CNN Uses Fact Check as Vehicle for Another Smear of President Trump

CNN Uses Fact Check as Vehicle for Another Smear of President Trump

U.S. President Donald Trump pauses while speaking at the McCormick Place Convention Center October 28, 2019, in Chicago, Illinois. (Brendan Smialowski/AFP via Getty Images)

Dennis Kneale By Monday, 28 October 2019 03:41 PM EDT Current | Bio | Archive

CNN goes to great lengths to fact-check the president and point out his many supposedly “false claims,” sifting through a ton of trivialities in search of any and all misstatements and labeling them as lies.

To the minions at CNN, any misstated fact or stat is another lie on the road to impeachment, on orders from the very top. See Part 1 of this two-part series. As a lib-lapdog for the Democrats, CNN can get pretty picayune, and pretty persnickety.

But who fact-checks CNN?

It is my turn, as a longtime journalist turned crisis advisor and media strategist. Here is a look at the CNN fact-check article on President Trump’s recent cabinet meeting, dissecting some of its little barbs of opinion. Let’s start with the headline: "Fact check: Trump made at least 21 false claims in angry Cabinet monologue" (Oct. 22).

“False claims,” that is quite an accusation, it invokes insurance fraud and implies the president said these things knowingly to gain some kind of hidden advantage. Dark, indeed. Also, “monologue” is a passive-aggressive slam, “angry” is opinion rather than fact. Through much of the 70-minute video clip of the cabinet meeting on YouTube here, President Trump sounds calm and affable to me, and never angry.

Now for the story’s jeering lead:

"(CNN) — President Donald Trump delivered a blistering and rambling monologue to the journalists he allowed into his Cabinet meeting for more than 70 minutes on Monday. His press secretary, Stephanie Grisham, later tweeted, 'I hope we see honest reporting from today's mtg.'"

"We can honestly tell you that Trump's remarks were highly dishonest."

“Blistering and rambling” is opinion rather than fact. Saying the president’s “remarks were highly dishonest” is a judgment: how highly? “Dishonest” implies intent to mislead, rather than simply being mistaken.

On to more specific points.

Kim Jong Un and Obama. President Trump says President Obama tried calling North Korea dictator Kim Jong Un 11 times, but Kim declined to take Obama’s call.

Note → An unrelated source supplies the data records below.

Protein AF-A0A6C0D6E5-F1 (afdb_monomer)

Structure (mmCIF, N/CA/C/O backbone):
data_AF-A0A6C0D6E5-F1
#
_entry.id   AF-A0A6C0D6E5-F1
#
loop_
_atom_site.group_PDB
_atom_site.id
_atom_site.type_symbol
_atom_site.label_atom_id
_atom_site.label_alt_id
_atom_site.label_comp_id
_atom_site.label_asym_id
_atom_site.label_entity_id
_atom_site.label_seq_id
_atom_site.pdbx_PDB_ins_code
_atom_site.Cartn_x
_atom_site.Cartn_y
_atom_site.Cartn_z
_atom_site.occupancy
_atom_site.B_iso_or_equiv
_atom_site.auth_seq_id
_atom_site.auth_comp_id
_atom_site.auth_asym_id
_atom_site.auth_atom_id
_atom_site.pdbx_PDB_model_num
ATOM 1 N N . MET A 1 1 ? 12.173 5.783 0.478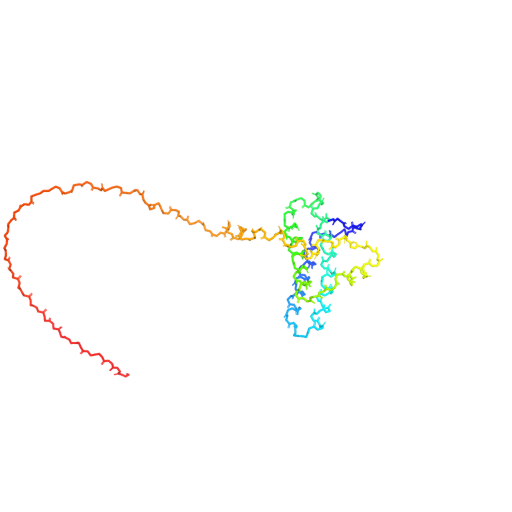 1.00 67.25 1 MET A N 1
ATOM 2 C CA . MET A 1 1 ? 13.161 4.691 0.608 1.00 67.25 1 MET A CA 1
ATOM 3 C C . MET A 1 1 ? 12.623 3.435 -0.062 1.00 67.25 1 MET A C 1
ATOM 5 O O . MET A 1 1 ? 11.403 3.321 -0.172 1.00 67.25 1 MET A O 1
ATOM 9 N N . ALA A 1 2 ? 13.518 2.569 -0.546 1.00 81.38 2 ALA A N 1
ATOM 10 C CA . ALA A 1 2 ? 13.179 1.282 -1.159 1.00 81.38 2 ALA A CA 1
ATOM 11 C C . ALA A 1 2 ? 12.972 0.198 -0.089 1.00 81.38 2 ALA A C 1
ATOM 13 O O . ALA A 1 2 ? 13.530 0.306 1.003 1.00 81.38 2 ALA A O 1
ATOM 14 N N . SER A 1 3 ? 12.185 -0.829 -0.411 1.00 89.19 3 SER A N 1
ATOM 15 C CA . SER A 1 3 ? 12.092 -2.048 0.400 1.00 89.19 3 SER A CA 1
ATOM 16 C C . SER A 1 3 ? 13.419 -2.824 0.352 1.00 89.19 3 SER A C 1
ATOM 18 O O . SER A 1 3 ? 14.113 -2.765 -0.669 1.00 89.19 3 SER A O 1
ATOM 20 N N . PRO A 1 4 ? 13.782 -3.560 1.422 1.00 89.44 4 PRO A N 1
ATOM 21 C CA . PRO A 1 4 ? 14.904 -4.499 1.383 1.00 89.44 4 PRO A CA 1
ATOM 22 C C . PRO A 1 4 ? 14.648 -5.709 0.466 1.00 89.44 4 PRO A C 1
ATOM 24 O O . PRO A 1 4 ? 15.594 -6.417 0.127 1.00 89.44 4 PRO A O 1
ATOM 27 N N . TYR A 1 5 ? 13.402 -5.930 0.034 1.00 92.69 5 TYR A N 1
ATOM 28 C CA . TYR A 1 5 ? 13.010 -7.014 -0.863 1.00 92.69 5 TYR A CA 1
ATOM 29 C C . TYR A 1 5 ? 12.548 -6.484 -2.219 1.00 92.69 5 TYR A C 1
ATOM 31 O O . TYR A 1 5 ? 12.084 -5.350 -2.358 1.00 92.69 5 TYR A O 1
ATOM 39 N N . LYS A 1 6 ? 12.684 -7.338 -3.233 1.00 92.31 6 LYS A N 1
ATOM 40 C CA . LYS A 1 6 ? 12.216 -7.082 -4.593 1.00 92.31 6 LYS A CA 1
ATOM 41 C C . LYS A 1 6 ? 10.868 -7.747 -4.813 1.00 92.31 6 LYS A C 1
ATOM 43 O O . LYS A 1 6 ? 10.671 -8.897 -4.431 1.00 92.31 6 LYS A O 1
ATOM 48 N N . TYR A 1 7 ? 9.962 -7.019 -5.448 1.00 91.81 7 TYR A N 1
ATOM 49 C CA . TYR A 1 7 ? 8.630 -7.498 -5.789 1.00 91.81 7 TYR A CA 1
ATOM 50 C C . TYR A 1 7 ? 8.609 -8.192 -7.149 1.00 91.81 7 TYR A C 1
ATOM 52 O O . TYR A 1 7 ? 7.763 -9.055 -7.360 1.00 91.81 7 TYR A O 1
ATOM 60 N N . HIS A 1 8 ? 9.509 -7.823 -8.073 1.00 93.12 8 HIS A N 1
ATOM 61 C CA . HIS A 1 8 ? 9.564 -8.382 -9.432 1.00 93.12 8 HIS A CA 1
ATOM 62 C C . HIS A 1 8 ? 8.216 -8.347 -10.178 1.00 93.12 8 HIS A C 1
ATOM 64 O O . HIS A 1 8 ? 7.939 -9.168 -11.054 1.00 93.12 8 HIS A O 1
ATOM 70 N N . ALA A 1 9 ? 7.360 -7.386 -9.834 1.00 93.12 9 ALA A N 1
ATOM 71 C CA . ALA A 1 9 ? 6.061 -7.221 -10.460 1.00 93.12 9 ALA A CA 1
ATOM 72 C C . ALA A 1 9 ? 6.204 -6.502 -11.807 1.00 93.12 9 ALA A C 1
ATOM 74 O O . ALA A 1 9 ? 7.075 -5.656 -11.989 1.00 93.12 9 ALA A O 1
ATOM 75 N N . THR A 1 10 ? 5.327 -6.803 -12.763 1.00 94.81 10 THR A N 1
ATOM 76 C CA . THR A 1 10 ? 5.278 -6.052 -14.026 1.00 94.81 10 THR A CA 1
ATOM 77 C C . THR A 1 10 ? 4.516 -4.741 -13.843 1.00 94.81 10 THR A C 1
ATOM 79 O O . THR A 1 10 ? 3.627 -4.645 -12.996 1.00 94.81 10 THR A O 1
ATOM 82 N N . ALA A 1 11 ? 4.778 -3.743 -14.694 1.00 92.50 11 ALA A N 1
ATOM 83 C CA . ALA A 1 11 ? 4.009 -2.495 -14.662 1.00 92.50 11 ALA A CA 1
ATOM 84 C C . ALA A 1 11 ? 2.496 -2.720 -14.813 1.00 92.50 11 ALA A C 1
ATOM 86 O O . ALA A 1 11 ? 1.717 -2.037 -14.160 1.00 92.50 11 ALA A O 1
ATOM 87 N N . LYS A 1 12 ? 2.068 -3.695 -15.625 1.00 94.06 12 LYS A N 1
ATOM 88 C CA . LYS A 1 12 ? 0.643 -4.028 -15.767 1.00 94.06 12 LYS A CA 1
ATOM 89 C C . LYS A 1 12 ? 0.059 -4.555 -14.452 1.00 94.06 12 LYS A C 1
ATOM 91 O O . LYS A 1 12 ? -0.959 -4.041 -14.006 1.00 94.06 12 LYS A O 1
ATOM 96 N N . ALA A 1 13 ? 0.732 -5.516 -13.819 1.00 95.25 13 ALA A N 1
ATOM 97 C CA . ALA A 1 13 ? 0.279 -6.097 -12.556 1.00 95.25 13 ALA A CA 1
ATOM 98 C C . ALA A 1 13 ? 0.186 -5.044 -11.440 1.00 95.25 13 ALA A C 1
ATOM 100 O O . ALA A 1 13 ? -0.779 -5.019 -10.685 1.00 95.25 13 ALA A O 1
ATOM 101 N N . VAL A 1 14 ? 1.155 -4.129 -11.368 1.00 95.19 14 VAL A N 1
ATOM 102 C CA . VAL A 1 14 ? 1.156 -3.046 -10.373 1.00 95.19 14 VAL A CA 1
ATOM 103 C C . VAL A 1 14 ? 0.028 -2.036 -10.616 1.00 95.19 14 VAL A C 1
ATOM 105 O O . VAL A 1 14 ? -0.578 -1.557 -9.660 1.00 95.19 14 VAL A O 1
ATOM 108 N N . MET A 1 15 ? -0.295 -1.732 -11.875 1.00 93.56 15 MET A N 1
ATOM 109 C CA . MET A 1 15 ? -1.439 -0.874 -12.211 1.00 93.56 15 MET A CA 1
ATOM 110 C C . MET A 1 15 ? -2.774 -1.528 -11.826 1.00 93.56 15 MET A C 1
ATOM 112 O O . MET A 1 15 ? -3.643 -0.868 -11.261 1.00 93.56 15 MET A O 1
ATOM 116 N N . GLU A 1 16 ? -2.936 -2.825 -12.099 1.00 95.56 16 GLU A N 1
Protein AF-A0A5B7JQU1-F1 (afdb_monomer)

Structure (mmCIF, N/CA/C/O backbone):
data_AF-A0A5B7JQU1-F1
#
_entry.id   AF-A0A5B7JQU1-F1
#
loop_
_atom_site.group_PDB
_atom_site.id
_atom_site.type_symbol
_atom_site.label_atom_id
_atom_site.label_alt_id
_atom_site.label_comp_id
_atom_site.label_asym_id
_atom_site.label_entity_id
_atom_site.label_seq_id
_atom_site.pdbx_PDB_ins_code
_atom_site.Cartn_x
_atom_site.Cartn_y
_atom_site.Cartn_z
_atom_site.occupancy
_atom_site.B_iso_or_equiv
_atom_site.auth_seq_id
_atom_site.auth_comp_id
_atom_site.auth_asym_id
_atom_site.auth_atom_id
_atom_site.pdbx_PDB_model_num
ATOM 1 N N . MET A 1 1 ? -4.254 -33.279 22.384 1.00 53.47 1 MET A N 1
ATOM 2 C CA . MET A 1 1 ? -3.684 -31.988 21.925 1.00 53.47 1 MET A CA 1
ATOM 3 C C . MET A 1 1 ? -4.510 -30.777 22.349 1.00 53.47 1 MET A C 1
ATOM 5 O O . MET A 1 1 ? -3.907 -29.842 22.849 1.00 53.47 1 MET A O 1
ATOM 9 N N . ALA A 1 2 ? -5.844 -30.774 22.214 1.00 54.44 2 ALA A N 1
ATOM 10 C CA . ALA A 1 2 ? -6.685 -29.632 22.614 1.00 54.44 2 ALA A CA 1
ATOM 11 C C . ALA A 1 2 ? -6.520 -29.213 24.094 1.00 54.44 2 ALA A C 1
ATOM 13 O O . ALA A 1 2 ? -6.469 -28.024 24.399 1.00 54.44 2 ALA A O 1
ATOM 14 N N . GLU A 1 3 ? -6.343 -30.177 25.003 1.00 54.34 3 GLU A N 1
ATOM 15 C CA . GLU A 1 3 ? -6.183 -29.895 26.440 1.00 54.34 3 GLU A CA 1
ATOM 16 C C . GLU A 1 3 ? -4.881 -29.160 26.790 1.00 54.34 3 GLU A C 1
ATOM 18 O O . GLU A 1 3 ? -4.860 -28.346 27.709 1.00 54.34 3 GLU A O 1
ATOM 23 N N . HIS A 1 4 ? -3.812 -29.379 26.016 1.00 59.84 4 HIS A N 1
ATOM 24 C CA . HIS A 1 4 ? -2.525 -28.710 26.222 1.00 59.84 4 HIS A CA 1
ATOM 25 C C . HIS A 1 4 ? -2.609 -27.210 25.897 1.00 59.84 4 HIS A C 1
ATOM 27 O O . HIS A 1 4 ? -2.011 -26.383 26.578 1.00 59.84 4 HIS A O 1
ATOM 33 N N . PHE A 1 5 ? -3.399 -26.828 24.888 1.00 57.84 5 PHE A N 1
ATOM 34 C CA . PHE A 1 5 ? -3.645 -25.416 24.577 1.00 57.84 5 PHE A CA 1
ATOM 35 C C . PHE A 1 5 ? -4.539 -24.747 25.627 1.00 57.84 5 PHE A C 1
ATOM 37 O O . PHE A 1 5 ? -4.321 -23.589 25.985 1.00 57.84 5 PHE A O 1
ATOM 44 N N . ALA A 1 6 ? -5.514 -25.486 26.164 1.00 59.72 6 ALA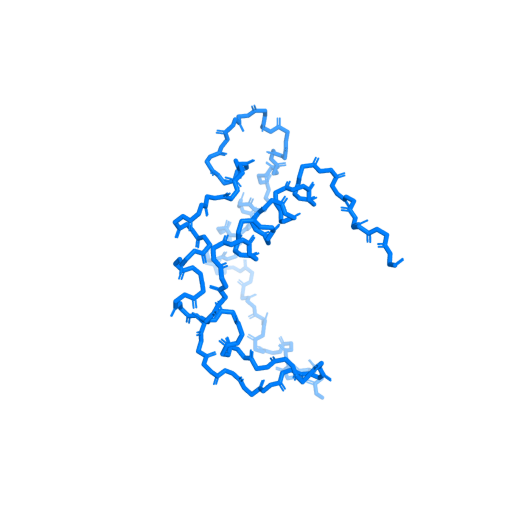 A N 1
ATOM 45 C CA . ALA A 1 6 ? -6.408 -24.983 27.199 1.00 59.72 6 ALA A CA 1
ATOM 46 C C . ALA A 1 6 ? -5.692 -24.732 28.541 1.00 59.72 6 ALA A C 1
ATOM 48 O O . ALA A 1 6 ? -6.062 -23.796 29.250 1.00 59.72 6 ALA A O 1
ATOM 49 N N . SER A 1 7 ? -4.663 -25.516 28.894 1.00 59.06 7 SER A N 1
ATOM 50 C CA . SER A 1 7 ? -3.914 -25.316 30.146 1.00 59.06 7 SER A CA 1
ATOM 51 C C . SER A 1 7 ? -3.001 -24.087 30.106 1.00 59.06 7 SER A C 1
ATOM 53 O O . SER A 1 7 ? -2.887 -23.388 31.108 1.00 59.06 7 SER A O 1
ATOM 55 N N . VAL A 1 8 ? -2.396 -23.785 28.951 1.00 61.44 8 VAL A N 1
ATOM 56 C CA . VAL A 1 8 ? -1.536 -22.600 28.758 1.00 61.44 8 VAL A CA 1
ATOM 57 C C . VAL A 1 8 ? -2.369 -21.315 28.657 1.00 61.44 8 VAL A C 1
ATOM 59 O O . VAL A 1 8 ? -1.923 -20.242 29.053 1.00 61.44 8 VAL A O 1
ATOM 62 N N . SER A 1 9 ? -3.609 -21.423 28.169 1.00 57.53 9 SER A N 1
ATOM 63 C CA . SER A 1 9 ? -4.533 -20.297 27.975 1.00 57.53 9 SER A CA 1
ATOM 64 C C . SER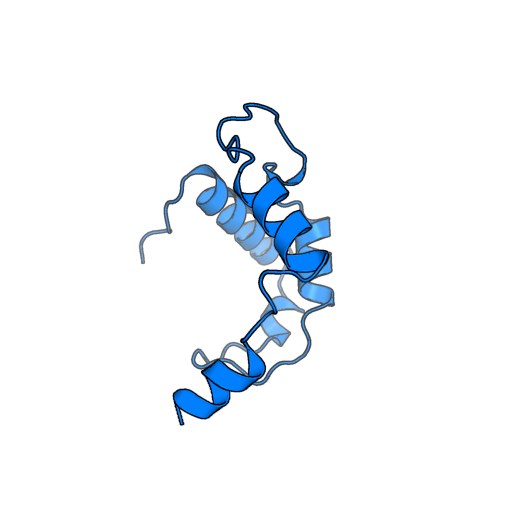 A 1 9 ? -5.509 -20.082 29.142 1.00 57.53 9 SER A C 1
ATOM 66 O O . SER A 1 9 ? -6.473 -19.326 29.031 1.00 57.53 9 SER A O 1
ATOM 68 N N . ARG A 1 10 ? -5.302 -20.730 30.294 1.00 59.81 10 ARG A N 1
ATOM 69 C CA . ARG A 1 10 ? -6.136 -20.487 31.477 1.00 59.81 10 ARG A CA 1
ATOM 70 C C . ARG A 1 10 ? -5.634 -19.236 32.201 1.00 59.81 10 ARG A C 1
ATOM 72 O O . ARG A 1 10 ? -4.855 -19.323 33.144 1.00 59.81 10 ARG A O 1
ATOM 79 N N . LYS A 1 11 ? -6.071 -18.055 31.751 1.00 63.81 11 LYS A N 1
ATOM 80 C CA . LYS A 1 11 ? -5.891 -16.815 32.522 1.00 63.81 11 LYS A CA 1
ATOM 81 C C . LYS A 1 11 ? -6.752 -16.900 33.783 1.00 63.81 11 LYS A C 1
ATOM 83 O O . LYS A 1 11 ? -7.944 -17.178 33.686 1.00 63.81 11 LYS A O 1
ATOM 88 N N . ASP A 1 12 ? -6.145 -16.681 34.947 1.00 70.75 12 ASP A N 1
ATOM 89 C CA . ASP A 1 12 ? -6.872 -16.607 36.214 1.00 70.75 12 ASP A CA 1
ATOM 90 C C . ASP A 1 12 ? -7.921 -15.477 36.126 1.00 70.75 12 ASP A C 1
ATOM 92 O O . ASP A 1 12 ? -7.541 -14.324 35.887 1.00 70.75 12 ASP A O 1
ATOM 96 N N . PRO A 1 13 ? -9.225 -15.767 36.290 1.00 63.69 13 PRO A N 1
ATOM 97 C CA . PRO A 1 13 ? -10.280 -14.757 36.229 1.00 63.69 13 PRO A CA 1
ATOM 98 C C . PRO A 1 13 ? -10.165 -13.689 37.331 1.00 63.69 13 PRO A C 1
ATOM 100 O O . PRO A 1 13 ? -10.754 -12.616 37.204 1.00 63.69 13 PRO A O 1
ATOM 103 N N . ALA A 1 14 ? -9.402 -13.946 38.399 1.00 66.88 14 ALA A N 1
ATOM 104 C CA . ALA A 1 14 ? -9.117 -12.990 39.465 1.00 66.88 14 ALA A CA 1
ATOM 105 C C . ALA A 1 14 ? -7.837 -12.167 39.232 1.00 66.88 14 ALA A C 1
ATOM 107 O O . ALA A 1 14 ? -7.582 -11.226 39.990 1.00 66.88 14 ALA A O 1
ATOM 108 N N . SER A 1 15 ? -7.052 -12.474 38.191 1.00 76.94 15 SER A N 1
ATOM 109 C CA . SER A 1 15 ? -5.857 -11.702 37.845 1.00 76.94 15 SER A CA 1
ATOM 110 C C . SER A 1 15 ? -6.219 -10.237 37.547 1.00 76.94 15 SER A C 1
ATOM 112 O O . SER A 1 15 ? -7.259 -9.970 36.930 1.00 76.94 15 SER A O 1
ATOM 114 N N . PRO A 1 16 ? -5.369 -9.262 37.926 1.00 73.06 16 PRO A N 1
ATOM 115 C CA . PRO A 1 16 ? -5.520 -7.865 37.519 1.00 73.06 16 PRO A CA 1
ATOM 116 C C . PRO A 1 16 ? -5.779 -7.692 36.011 1.00 73.06 16 PRO A C 1
ATOM 118 O O . PRO A 1 16 ? -6.608 -6.866 35.622 1.00 73.06 16 PRO A O 1
ATOM 121 N N . ASP A 1 17 ? -5.160 -8.532 35.177 1.00 78.12 17 ASP A N 1
ATOM 122 C CA . ASP A 1 17 ? -5.342 -8.531 33.721 1.00 78.12 17 ASP A CA 1
ATOM 123 C C . ASP A 1 17 ? -6.760 -8.926 33.297 1.00 78.12 17 ASP A C 1
ATOM 125 O O . ASP A 1 17 ? -7.299 -8.373 32.338 1.00 78.12 17 ASP A O 1
ATOM 129 N N . AL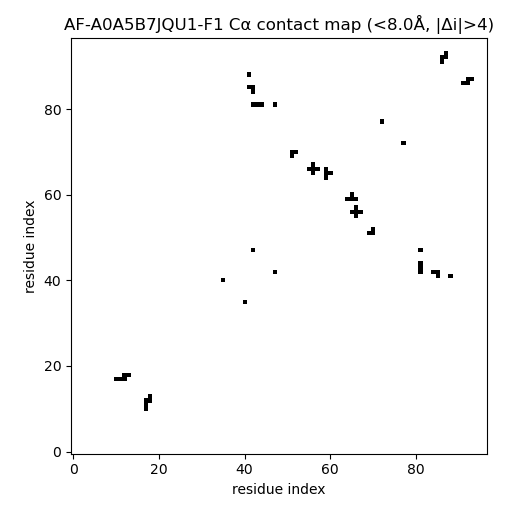A A 1 18 ? -7.390 -9.866 34.009 1.00 78.06 18 ALA A N 1
ATOM 130 C CA . ALA A 1 18 ? -8.752 -10.307 33.718 1.00 78.06 18 ALA A CA 1
ATOM 131 C C . ALA A 1 18 ? -9.766 -9.196 34.022 1.00 78.06 18 ALA A C 1
ATOM 133 O O . ALA A 1 18 ? -10.654 -8.929 33.214 1.00 78.06 18 ALA A O 1
ATOM 134 N N . ARG A 1 19 ? -9.578 -8.473 35.136 1.00 80.38 19 ARG A N 1
ATOM 135 C CA . ARG A 1 19 ? -10.406 -7.306 35.485 1.00 80.38 19 ARG A CA 1
ATOM 136 C C . ARG A 1 19 ? -10.223 -6.154 34.502 1.00 80.38 19 ARG A C 1
ATOM 138 O O . ARG A 1 19 ? -11.199 -5.499 34.142 1.00 80.38 19 ARG A O 1
ATOM 145 N N . HIS A 1 20 ? -8.985 -5.894 34.082 1.00 81.69 20 HIS A N 1
ATOM 146 C CA . HIS A 1 20 ? -8.688 -4.877 33.075 1.00 81.69 20 HIS A CA 1
ATOM 147 C C . HIS A 1 20 ? -9.358 -5.214 31.738 1.00 81.69 20 HIS A C 1
ATOM 149 O O . HIS A 1 20 ? -10.058 -4.379 31.170 1.00 81.69 20 HIS A O 1
ATOM 155 N N . ARG A 1 21 ? -9.222 -6.463 31.283 1.00 81.69 21 ARG A N 1
ATOM 156 C CA . ARG A 1 21 ? -9.836 -6.958 30.051 1.00 81.69 21 ARG A CA 1
ATOM 157 C C . ARG A 1 21 ? -11.361 -6.860 30.088 1.00 81.69 21 ARG A C 1
ATOM 159 O O . ARG A 1 21 ? -11.934 -6.274 29.181 1.00 81.69 21 ARG A O 1
ATOM 166 N N . GLN A 1 22 ? -12.002 -7.319 31.164 1.00 83.62 22 GLN A N 1
ATOM 167 C CA . GLN A 1 22 ? -13.458 -7.238 31.323 1.00 83.62 22 GLN A CA 1
ATOM 168 C C . GLN A 1 22 ? -13.969 -5.787 31.298 1.00 83.62 22 GLN A C 1
ATOM 170 O O . GLN A 1 22 ? -15.026 -5.507 30.738 1.00 83.62 22 GLN A O 1
ATOM 175 N N . ARG A 1 23 ? -13.209 -4.843 31.873 1.00 84.56 23 ARG A N 1
ATOM 176 C CA . ARG A 1 23 ? -13.527 -3.409 31.796 1.00 84.56 23 ARG A CA 1
ATOM 177 C C . ARG A 1 23 ? -13.445 -2.874 30.368 1.00 84.56 23 ARG A C 1
ATOM 179 O O . ARG A 1 23 ? -14.330 -2.124 29.978 1.00 84.56 23 ARG A O 1
ATOM 186 N N . MET A 1 24 ? -12.417 -3.253 29.609 1.00 83.56 24 MET A N 1
ATOM 187 C CA . MET A 1 24 ? -12.235 -2.798 28.225 1.00 83.56 24 MET A CA 1
ATOM 188 C C . MET A 1 24 ? -13.224 -3.456 27.257 1.00 83.56 24 MET A C 1
ATOM 190 O O . MET A 1 24 ? -13.757 -2.779 26.391 1.00 83.56 24 MET A O 1
ATOM 194 N N . GLU A 1 25 ? -13.529 -4.741 27.434 1.00 83.56 25 GLU A N 1
ATOM 195 C CA . GLU A 1 25 ? -14.516 -5.476 26.627 1.00 83.56 25 GLU A CA 1
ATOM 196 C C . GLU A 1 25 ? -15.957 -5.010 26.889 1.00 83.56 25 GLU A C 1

CNN: “There is no apparent basis for the claim that Obama tried to call Kim Jong Un 11 times.”

Wait a minute: “no apparent basis” falls short of proving this Trump claim is false. It does sound like a reach, maybe Trump made it up; but, also, maybe that is what Kim told Trump privately. Or, perhaps, the president heard or read something on this somewhere and repeated it, or it may be even true. CNN cannot know for sure, yet it deems this patently false. Rush to judgment.

Trump: “I didn’t want to go into Iraq.”

CNN: “Trump didn’t publicly oppose the invasion of Iraq before it began.”

Hang on, President Trump never said he “publicly opposed the invasion before it began.” False comparison. Perhaps he held back to avoid criticizing our government in mid-conflict. CNN admits Trump explicitly opposed the war 17 months after the Iraq invasion, then finger-wags about it:

CNN: “That is not the same as ‘I was against going to the war.'” This is petty. Plus, who cares, anyway?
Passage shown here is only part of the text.